This week, the clergy of the diocese will be gathering for the Diocesan Clergy Convocation at the Kovalchick Convocation Center at Indiana University of Pennsylvania. This annual gathering of the clergy of the diocese with our bishop is an opportunity for discussion of issues important to the diocese and our ministry within it. Since retired priests are not required to attend, Father John will be available to celebrate Mass at Holy Family on Wednesday and Thursday morning. Everything else around the parish should be operating as usual this week. These are very challenging times for our diocese so please pray for the priests and deacons of the diocese as we gather with Bishop Kulick this week.
Many parishes focus on stewardship during the month of October. In the weeks ahead all parishioners will be receiving more information in the mail about stewardship in our parish, including a brief summary of our parish’s annual financial report and opportunities for getting involved in our parish’s many ministries. In that spirit, I share a thought for your reflection from the United States Conference of Catholic Bishops’ 2003 letter, Stewardship and Young Adults: “Our Catholic tradition teaches us that with so many blessings come great challenges. At all times in our lives, we have an opportunity—and a responsibility—to share what we have been given. It begins with remembering our baptism, when we became followers of Jesus Christ. From this call flows the commitment to Christ that makes stewardship possible—and deeply rewarding. However, this is a commitment to a lifetime of action, and it requires sacrifice. Through following Christ, we have the benefit of the role model of sacrifice for the greater good, a model of self-giving and loving service.”
With the month of October underway, we are conducting the annual October Count each weekend. Every year, during the month of October, all the parishes in the diocese do a literal “head count” of how many people are attending Mass. These counts are important in statistical reporting, especially in helping the diocese and parishes determine long-term trends in Mass attendance, which aid greatly in planning for the future. The month of October is chosen because there are no major Church feasts or holydays during the month, vacation season is over, school is in session, and the weather is generally still good...all factors which lead to “normal” Mass attendance.
On Wednesday the Church honors Pope St. John XXIII. Angelo Roncalli was born—one of 13 children of sharecropper parents—in Northern Italy in 1881. He was ordained in 1904 and, like most young Italian men of the time, was drafted into the army during World War I, where young Father Angelo served as a stretcher-bearer and chaplain. After the war, Pope Benedict XV appointed him to head the Society for the Propagation of the Faith in Italy. In the 1930s, entering the Vatican diplomatic corps, as Nazi and fascist persecutions began, Roncalli was posted in Bulgaria and Turkey where he helped thousands of Jewish refugees in Europe. In 1953 he was named Patriarch of Venice.

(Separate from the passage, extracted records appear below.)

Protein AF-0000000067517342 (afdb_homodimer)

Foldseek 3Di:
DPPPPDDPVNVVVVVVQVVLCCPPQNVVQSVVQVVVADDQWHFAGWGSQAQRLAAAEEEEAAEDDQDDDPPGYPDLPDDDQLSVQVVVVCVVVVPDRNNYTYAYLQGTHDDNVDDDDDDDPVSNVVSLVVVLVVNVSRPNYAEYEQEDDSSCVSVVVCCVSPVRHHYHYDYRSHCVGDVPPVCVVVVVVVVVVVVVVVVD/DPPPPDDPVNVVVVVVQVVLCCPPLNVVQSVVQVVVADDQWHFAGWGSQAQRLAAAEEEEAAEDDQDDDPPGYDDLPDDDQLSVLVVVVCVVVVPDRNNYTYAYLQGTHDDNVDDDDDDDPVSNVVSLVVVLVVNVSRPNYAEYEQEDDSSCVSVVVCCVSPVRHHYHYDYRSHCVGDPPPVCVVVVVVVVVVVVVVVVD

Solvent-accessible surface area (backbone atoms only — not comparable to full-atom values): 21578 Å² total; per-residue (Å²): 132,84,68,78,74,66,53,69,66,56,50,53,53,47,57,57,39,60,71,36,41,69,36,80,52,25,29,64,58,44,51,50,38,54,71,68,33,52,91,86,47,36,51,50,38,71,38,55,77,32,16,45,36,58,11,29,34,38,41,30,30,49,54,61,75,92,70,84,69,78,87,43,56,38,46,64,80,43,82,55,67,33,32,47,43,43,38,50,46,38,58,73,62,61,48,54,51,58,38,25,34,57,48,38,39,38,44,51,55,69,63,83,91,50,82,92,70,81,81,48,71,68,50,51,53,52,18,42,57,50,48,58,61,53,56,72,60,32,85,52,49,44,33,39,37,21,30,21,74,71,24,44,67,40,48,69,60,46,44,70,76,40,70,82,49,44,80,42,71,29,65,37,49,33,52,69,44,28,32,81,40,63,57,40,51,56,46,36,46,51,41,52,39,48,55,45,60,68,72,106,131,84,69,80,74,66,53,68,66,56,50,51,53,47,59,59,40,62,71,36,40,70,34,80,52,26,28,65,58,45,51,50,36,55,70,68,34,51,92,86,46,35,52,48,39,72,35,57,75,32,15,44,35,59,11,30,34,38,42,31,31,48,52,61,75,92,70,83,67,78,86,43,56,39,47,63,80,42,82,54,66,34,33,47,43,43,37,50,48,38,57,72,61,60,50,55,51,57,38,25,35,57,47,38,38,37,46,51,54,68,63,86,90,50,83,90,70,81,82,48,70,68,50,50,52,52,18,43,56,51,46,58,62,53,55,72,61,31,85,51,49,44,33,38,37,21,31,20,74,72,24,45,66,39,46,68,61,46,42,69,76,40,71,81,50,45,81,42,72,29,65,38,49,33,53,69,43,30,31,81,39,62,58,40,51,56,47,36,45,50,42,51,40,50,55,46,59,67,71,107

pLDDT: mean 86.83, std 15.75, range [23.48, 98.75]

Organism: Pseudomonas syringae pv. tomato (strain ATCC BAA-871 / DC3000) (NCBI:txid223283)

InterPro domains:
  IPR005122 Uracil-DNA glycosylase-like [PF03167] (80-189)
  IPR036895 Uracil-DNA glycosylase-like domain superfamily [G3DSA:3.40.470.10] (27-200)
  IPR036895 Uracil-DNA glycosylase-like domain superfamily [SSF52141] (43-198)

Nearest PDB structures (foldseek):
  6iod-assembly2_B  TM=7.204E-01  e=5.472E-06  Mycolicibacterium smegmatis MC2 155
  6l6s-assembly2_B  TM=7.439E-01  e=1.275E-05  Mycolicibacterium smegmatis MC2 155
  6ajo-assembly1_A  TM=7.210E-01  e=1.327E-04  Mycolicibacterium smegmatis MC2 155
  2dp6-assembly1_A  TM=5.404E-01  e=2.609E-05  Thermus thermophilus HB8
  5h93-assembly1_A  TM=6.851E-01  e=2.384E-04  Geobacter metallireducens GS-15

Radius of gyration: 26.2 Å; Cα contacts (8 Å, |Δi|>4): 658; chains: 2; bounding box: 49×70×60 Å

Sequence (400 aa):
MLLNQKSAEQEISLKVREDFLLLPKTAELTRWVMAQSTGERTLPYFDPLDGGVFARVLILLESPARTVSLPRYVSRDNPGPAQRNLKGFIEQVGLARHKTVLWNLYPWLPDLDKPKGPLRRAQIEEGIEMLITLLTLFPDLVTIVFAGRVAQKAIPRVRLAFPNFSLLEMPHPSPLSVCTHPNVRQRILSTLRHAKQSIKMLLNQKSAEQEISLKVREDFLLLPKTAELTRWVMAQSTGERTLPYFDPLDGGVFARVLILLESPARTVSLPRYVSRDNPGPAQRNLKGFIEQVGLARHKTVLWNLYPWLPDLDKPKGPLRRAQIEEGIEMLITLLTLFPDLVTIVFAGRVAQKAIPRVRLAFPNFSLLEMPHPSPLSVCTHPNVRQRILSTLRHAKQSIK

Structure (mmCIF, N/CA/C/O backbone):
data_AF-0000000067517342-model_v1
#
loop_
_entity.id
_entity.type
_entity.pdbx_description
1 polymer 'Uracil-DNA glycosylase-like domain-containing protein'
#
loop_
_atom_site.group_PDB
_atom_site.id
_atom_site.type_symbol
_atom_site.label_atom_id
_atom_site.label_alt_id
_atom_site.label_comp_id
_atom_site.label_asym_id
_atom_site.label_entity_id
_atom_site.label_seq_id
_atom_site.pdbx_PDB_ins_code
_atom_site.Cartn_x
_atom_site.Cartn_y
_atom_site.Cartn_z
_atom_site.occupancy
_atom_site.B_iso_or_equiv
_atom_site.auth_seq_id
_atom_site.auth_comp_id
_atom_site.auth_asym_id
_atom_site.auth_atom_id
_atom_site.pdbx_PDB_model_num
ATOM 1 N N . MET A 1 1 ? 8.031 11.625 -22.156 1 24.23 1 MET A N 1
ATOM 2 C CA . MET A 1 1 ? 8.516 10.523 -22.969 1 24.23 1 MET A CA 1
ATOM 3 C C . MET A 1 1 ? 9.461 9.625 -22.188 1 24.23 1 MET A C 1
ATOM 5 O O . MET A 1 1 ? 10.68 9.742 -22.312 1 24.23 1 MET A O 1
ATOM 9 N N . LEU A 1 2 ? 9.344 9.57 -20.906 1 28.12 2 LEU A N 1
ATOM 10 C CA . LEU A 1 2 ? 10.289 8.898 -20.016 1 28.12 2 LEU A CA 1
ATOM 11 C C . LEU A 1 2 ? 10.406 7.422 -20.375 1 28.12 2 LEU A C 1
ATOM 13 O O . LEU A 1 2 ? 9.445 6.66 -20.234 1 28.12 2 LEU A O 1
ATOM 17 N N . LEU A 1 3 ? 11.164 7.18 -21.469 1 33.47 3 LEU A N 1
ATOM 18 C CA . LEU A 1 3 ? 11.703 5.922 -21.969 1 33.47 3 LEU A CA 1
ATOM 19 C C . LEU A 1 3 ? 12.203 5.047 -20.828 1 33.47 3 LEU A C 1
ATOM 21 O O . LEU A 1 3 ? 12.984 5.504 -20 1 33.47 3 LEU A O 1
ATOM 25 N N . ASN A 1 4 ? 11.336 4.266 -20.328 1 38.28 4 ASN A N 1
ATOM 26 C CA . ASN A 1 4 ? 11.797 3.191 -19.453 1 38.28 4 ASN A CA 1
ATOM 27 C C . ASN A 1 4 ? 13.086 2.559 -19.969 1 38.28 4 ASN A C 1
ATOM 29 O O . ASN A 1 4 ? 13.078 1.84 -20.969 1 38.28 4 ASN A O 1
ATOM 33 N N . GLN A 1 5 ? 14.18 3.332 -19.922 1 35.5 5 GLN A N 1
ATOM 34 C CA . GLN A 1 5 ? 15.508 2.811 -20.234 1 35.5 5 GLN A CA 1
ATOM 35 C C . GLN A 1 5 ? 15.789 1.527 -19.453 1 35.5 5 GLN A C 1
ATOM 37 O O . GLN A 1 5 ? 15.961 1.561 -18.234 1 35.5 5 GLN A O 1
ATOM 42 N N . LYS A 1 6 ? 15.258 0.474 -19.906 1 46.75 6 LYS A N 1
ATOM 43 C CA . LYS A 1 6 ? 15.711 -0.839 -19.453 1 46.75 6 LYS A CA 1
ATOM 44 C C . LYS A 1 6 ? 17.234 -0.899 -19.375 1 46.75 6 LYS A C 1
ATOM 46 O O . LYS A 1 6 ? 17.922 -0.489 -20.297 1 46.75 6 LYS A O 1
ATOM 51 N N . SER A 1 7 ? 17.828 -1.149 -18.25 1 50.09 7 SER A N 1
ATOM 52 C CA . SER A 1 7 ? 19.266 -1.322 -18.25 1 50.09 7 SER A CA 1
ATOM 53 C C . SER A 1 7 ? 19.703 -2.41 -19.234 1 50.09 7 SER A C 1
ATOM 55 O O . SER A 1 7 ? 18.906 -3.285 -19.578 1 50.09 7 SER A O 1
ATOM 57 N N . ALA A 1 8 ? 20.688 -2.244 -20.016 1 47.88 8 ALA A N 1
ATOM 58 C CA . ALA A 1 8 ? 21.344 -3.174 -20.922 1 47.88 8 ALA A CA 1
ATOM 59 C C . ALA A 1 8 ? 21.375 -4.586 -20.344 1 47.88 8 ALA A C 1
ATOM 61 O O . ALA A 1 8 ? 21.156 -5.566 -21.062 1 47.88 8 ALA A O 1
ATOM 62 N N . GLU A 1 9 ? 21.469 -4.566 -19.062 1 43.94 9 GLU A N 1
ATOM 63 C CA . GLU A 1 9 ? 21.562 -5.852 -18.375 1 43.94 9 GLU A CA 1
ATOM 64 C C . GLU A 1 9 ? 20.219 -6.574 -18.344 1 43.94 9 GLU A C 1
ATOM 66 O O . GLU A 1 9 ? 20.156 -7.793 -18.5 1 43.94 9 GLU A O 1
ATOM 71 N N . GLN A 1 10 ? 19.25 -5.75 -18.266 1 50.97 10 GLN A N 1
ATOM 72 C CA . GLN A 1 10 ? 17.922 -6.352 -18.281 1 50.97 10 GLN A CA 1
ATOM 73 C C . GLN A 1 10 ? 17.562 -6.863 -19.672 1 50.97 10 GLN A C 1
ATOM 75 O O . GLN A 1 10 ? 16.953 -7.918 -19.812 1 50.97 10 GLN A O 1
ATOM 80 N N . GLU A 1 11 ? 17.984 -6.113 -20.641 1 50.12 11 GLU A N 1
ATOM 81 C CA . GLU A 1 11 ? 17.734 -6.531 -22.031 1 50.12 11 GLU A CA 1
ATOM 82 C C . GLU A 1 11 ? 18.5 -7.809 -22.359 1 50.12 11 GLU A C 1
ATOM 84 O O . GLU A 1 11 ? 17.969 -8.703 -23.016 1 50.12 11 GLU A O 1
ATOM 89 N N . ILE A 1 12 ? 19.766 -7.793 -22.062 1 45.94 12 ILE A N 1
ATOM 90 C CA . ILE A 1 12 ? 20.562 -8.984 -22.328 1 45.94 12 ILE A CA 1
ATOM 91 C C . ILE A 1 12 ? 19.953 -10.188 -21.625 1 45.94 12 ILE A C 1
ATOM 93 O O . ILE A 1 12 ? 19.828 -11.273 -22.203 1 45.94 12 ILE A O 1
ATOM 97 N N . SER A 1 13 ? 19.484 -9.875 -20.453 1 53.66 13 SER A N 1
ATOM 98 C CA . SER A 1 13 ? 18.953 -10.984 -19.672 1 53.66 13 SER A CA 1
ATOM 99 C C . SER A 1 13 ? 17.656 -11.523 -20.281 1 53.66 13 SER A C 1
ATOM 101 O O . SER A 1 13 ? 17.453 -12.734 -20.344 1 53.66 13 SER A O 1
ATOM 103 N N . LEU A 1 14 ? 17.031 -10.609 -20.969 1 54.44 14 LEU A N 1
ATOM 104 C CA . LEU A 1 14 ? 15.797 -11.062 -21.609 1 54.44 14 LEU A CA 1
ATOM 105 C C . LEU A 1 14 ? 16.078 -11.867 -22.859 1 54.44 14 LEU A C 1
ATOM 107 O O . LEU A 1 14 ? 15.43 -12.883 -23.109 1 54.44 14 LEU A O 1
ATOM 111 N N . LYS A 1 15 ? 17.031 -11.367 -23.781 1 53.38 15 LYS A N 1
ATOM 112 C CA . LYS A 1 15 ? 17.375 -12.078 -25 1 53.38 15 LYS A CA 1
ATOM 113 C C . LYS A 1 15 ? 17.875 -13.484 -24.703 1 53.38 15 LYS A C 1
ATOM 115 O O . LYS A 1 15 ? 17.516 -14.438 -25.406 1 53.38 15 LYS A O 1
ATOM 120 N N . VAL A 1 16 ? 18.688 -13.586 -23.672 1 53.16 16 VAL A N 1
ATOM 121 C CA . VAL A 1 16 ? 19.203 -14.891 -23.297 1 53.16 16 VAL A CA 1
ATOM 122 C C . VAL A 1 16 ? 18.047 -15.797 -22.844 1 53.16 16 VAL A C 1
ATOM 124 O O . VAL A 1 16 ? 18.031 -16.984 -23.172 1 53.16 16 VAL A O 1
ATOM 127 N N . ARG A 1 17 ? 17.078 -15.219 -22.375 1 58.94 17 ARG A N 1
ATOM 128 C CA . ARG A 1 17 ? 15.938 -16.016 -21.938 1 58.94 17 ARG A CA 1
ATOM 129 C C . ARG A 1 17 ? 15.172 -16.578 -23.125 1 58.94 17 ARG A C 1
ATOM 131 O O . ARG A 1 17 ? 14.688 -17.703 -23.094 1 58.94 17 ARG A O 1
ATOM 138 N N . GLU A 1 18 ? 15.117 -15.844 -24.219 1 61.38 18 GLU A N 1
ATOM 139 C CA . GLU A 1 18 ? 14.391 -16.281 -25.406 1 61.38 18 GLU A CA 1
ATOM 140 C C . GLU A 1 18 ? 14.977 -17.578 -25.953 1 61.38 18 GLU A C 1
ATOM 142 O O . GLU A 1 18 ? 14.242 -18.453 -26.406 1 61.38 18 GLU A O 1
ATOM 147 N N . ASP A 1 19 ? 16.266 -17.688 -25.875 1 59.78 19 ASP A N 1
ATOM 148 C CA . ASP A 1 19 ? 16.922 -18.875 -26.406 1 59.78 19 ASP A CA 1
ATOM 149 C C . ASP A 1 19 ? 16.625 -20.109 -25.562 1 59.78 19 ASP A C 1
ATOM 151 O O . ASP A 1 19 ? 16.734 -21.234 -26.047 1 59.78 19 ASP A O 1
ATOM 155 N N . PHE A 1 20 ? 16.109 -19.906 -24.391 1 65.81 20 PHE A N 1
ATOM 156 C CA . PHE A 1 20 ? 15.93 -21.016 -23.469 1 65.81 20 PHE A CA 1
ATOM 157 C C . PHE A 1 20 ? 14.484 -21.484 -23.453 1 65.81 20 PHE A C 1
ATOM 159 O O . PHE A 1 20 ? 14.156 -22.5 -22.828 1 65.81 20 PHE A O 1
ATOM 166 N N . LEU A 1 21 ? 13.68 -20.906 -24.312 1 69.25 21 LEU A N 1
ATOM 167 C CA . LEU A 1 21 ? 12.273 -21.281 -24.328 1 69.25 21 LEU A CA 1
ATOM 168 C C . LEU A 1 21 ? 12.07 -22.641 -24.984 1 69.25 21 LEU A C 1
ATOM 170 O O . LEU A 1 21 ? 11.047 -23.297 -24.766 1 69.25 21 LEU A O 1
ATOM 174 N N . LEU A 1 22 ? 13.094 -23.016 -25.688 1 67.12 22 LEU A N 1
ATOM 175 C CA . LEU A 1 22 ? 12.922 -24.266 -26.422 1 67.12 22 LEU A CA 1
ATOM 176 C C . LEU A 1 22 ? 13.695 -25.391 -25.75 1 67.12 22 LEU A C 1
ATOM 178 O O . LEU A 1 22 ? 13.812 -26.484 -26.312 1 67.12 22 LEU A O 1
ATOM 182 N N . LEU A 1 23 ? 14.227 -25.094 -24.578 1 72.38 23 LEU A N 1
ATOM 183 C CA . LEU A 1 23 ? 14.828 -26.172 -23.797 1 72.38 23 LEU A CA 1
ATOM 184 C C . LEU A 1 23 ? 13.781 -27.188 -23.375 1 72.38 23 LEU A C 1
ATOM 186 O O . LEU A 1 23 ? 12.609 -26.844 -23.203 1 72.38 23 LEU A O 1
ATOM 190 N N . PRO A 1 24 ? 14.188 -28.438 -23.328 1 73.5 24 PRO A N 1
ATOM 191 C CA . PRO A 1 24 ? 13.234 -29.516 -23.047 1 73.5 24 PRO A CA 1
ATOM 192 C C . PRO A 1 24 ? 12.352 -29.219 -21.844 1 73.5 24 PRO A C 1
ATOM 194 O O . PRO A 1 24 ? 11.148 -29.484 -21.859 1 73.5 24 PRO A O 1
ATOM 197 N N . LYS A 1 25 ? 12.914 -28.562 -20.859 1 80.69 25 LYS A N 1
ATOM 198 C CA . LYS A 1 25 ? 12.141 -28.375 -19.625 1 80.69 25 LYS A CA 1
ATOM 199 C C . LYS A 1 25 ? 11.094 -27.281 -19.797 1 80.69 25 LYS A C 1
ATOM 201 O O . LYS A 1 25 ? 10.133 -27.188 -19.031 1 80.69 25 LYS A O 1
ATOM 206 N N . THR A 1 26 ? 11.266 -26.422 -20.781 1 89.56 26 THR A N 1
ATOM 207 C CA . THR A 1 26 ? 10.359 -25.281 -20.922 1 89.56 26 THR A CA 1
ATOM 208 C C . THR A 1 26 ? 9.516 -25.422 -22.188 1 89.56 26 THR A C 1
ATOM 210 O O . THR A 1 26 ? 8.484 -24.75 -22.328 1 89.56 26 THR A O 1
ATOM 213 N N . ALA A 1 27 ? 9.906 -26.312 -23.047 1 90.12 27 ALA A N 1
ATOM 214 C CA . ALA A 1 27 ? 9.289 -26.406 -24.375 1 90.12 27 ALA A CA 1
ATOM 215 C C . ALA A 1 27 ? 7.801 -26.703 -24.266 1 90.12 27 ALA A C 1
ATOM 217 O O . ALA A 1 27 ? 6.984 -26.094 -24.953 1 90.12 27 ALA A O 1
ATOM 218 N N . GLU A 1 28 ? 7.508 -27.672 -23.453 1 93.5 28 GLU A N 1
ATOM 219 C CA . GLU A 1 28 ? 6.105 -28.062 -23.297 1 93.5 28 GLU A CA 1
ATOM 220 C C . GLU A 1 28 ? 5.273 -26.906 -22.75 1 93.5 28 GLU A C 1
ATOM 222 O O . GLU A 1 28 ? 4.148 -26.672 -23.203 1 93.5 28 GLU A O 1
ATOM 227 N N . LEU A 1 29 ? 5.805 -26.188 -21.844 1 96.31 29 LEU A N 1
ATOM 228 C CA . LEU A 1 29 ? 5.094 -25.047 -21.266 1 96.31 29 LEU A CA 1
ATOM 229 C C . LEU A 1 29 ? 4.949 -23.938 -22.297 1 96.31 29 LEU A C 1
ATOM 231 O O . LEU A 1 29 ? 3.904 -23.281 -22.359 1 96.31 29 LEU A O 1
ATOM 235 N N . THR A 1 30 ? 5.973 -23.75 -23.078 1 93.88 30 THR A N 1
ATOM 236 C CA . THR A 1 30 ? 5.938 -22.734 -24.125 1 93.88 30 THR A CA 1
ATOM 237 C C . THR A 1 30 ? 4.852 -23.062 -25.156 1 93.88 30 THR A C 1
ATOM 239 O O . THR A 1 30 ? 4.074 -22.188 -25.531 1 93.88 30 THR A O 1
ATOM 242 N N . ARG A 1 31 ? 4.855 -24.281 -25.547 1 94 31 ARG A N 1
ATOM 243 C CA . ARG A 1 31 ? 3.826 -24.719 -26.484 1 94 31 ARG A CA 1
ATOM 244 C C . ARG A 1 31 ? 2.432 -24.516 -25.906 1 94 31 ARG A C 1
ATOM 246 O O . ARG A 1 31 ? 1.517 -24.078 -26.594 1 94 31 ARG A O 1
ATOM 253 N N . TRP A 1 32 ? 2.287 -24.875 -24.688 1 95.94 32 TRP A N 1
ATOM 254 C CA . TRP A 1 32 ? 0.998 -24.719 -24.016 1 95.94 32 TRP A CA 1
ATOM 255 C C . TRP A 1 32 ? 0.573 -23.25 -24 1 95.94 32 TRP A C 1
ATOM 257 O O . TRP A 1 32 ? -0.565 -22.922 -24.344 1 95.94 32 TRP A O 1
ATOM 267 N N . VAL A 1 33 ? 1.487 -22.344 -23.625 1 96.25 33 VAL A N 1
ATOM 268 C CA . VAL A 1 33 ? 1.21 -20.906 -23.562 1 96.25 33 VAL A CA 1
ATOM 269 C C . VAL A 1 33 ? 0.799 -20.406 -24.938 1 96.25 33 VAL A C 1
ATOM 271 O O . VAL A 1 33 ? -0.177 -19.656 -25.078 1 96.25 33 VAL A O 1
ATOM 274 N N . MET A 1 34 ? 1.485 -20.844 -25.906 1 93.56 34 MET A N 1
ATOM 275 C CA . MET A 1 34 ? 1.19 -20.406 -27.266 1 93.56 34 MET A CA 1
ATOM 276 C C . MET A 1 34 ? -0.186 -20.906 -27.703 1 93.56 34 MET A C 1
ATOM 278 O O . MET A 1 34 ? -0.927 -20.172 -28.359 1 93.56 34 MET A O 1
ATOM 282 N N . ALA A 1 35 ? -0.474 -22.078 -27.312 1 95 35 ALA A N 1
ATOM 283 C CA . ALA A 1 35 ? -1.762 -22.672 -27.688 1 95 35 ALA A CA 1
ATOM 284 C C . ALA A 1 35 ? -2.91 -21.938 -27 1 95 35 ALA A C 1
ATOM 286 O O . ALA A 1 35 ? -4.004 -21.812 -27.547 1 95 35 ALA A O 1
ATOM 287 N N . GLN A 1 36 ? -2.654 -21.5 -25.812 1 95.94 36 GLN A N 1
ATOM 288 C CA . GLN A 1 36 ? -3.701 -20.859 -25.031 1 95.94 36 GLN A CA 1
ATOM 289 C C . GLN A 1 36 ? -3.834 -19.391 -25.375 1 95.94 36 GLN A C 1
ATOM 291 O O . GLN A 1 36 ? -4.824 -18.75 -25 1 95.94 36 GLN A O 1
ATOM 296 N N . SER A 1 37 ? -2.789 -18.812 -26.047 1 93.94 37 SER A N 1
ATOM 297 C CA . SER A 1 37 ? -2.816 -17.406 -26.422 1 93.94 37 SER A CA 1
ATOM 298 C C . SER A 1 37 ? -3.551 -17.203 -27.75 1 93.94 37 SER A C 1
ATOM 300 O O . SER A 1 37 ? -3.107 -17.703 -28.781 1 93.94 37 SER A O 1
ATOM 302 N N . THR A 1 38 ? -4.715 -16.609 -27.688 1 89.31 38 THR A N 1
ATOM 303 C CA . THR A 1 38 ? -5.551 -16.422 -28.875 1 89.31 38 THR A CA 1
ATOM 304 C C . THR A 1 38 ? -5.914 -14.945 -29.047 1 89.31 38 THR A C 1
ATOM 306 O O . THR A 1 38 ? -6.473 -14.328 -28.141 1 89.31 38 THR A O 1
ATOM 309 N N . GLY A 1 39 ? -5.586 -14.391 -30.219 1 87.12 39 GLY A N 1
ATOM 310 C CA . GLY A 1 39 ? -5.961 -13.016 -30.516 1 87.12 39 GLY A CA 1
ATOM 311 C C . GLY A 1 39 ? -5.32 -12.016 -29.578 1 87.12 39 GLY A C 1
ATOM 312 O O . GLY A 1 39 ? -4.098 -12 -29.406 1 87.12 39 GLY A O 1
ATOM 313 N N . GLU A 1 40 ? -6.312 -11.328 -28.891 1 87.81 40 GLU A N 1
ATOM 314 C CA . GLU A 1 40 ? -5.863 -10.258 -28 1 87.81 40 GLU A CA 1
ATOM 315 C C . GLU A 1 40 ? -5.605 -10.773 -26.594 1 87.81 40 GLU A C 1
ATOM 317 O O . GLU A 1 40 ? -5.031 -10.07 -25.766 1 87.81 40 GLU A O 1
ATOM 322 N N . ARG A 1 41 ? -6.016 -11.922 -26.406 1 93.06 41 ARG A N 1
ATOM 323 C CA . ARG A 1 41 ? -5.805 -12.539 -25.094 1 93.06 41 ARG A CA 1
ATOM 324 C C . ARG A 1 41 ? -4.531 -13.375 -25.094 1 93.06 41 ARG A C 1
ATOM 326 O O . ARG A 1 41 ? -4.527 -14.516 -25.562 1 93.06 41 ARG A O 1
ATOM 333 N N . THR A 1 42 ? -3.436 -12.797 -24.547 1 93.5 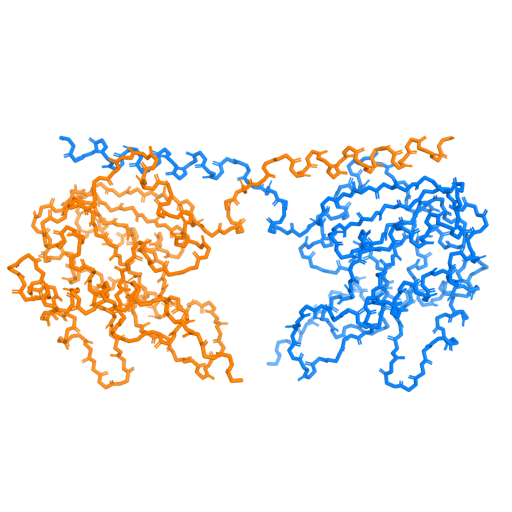42 THR A N 1
ATOM 334 C CA . THR A 1 42 ? -2.146 -13.477 -24.562 1 93.5 42 THR A CA 1
ATOM 335 C C . THR A 1 42 ? -1.659 -13.742 -23.141 1 93.5 42 THR A C 1
ATOM 337 O O . THR A 1 42 ? -2.008 -13.016 -22.219 1 93.5 42 THR A O 1
ATOM 340 N N . LEU A 1 43 ? -0.939 -14.852 -23.047 1 95.88 43 LEU A N 1
ATOM 341 C CA . LEU A 1 43 ? -0.351 -15.25 -21.766 1 95.88 43 LEU A CA 1
ATOM 342 C C . LEU A 1 43 ? 1.145 -14.953 -21.75 1 95.88 43 LEU A C 1
ATOM 344 O O . LEU A 1 43 ? 1.799 -14.945 -22.797 1 95.88 43 LEU A O 1
ATOM 348 N N . PRO A 1 44 ? 1.667 -14.641 -20.609 1 95.12 44 PRO A N 1
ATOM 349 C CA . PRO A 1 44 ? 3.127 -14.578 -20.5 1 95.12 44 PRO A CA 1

The Papal Conclave of October 1958 thought they were electing “caretaker pope” when they selected Cardinal Roncalli—at age 76—to succeed Pope Pius XII but Good Pope John, as he would be frequently called, surprised the world by calling for the Second Vatican Council just months after his election. Vatican II is, undoubtedly, the most influential event in the life of the Church in the 20th century; more than a half century later we are still trying to understand the true theological import of the council. But Pope John’s influence extended beyond the “New Pentecost” of the council. He took major steps to advance the Church’s relationship with Judaism (John Paul II would build on these steps a few decades later) and worked tirelessly for peace in the world; he offered to personally mediate between President Kennedy and Soviet leader Nikita Khruschev to peacefully end the Cuban Missile Crisis in 1962 and authored the papal encyclical, Pacem in Terris, in the last months of his life. He died on June 3, 1963, and was canonized, along with Pope John Paul II, by Pope Francis in 2014. His feast day of October 11 is the anniversary of the convening of the Second Vatican Council in 1962.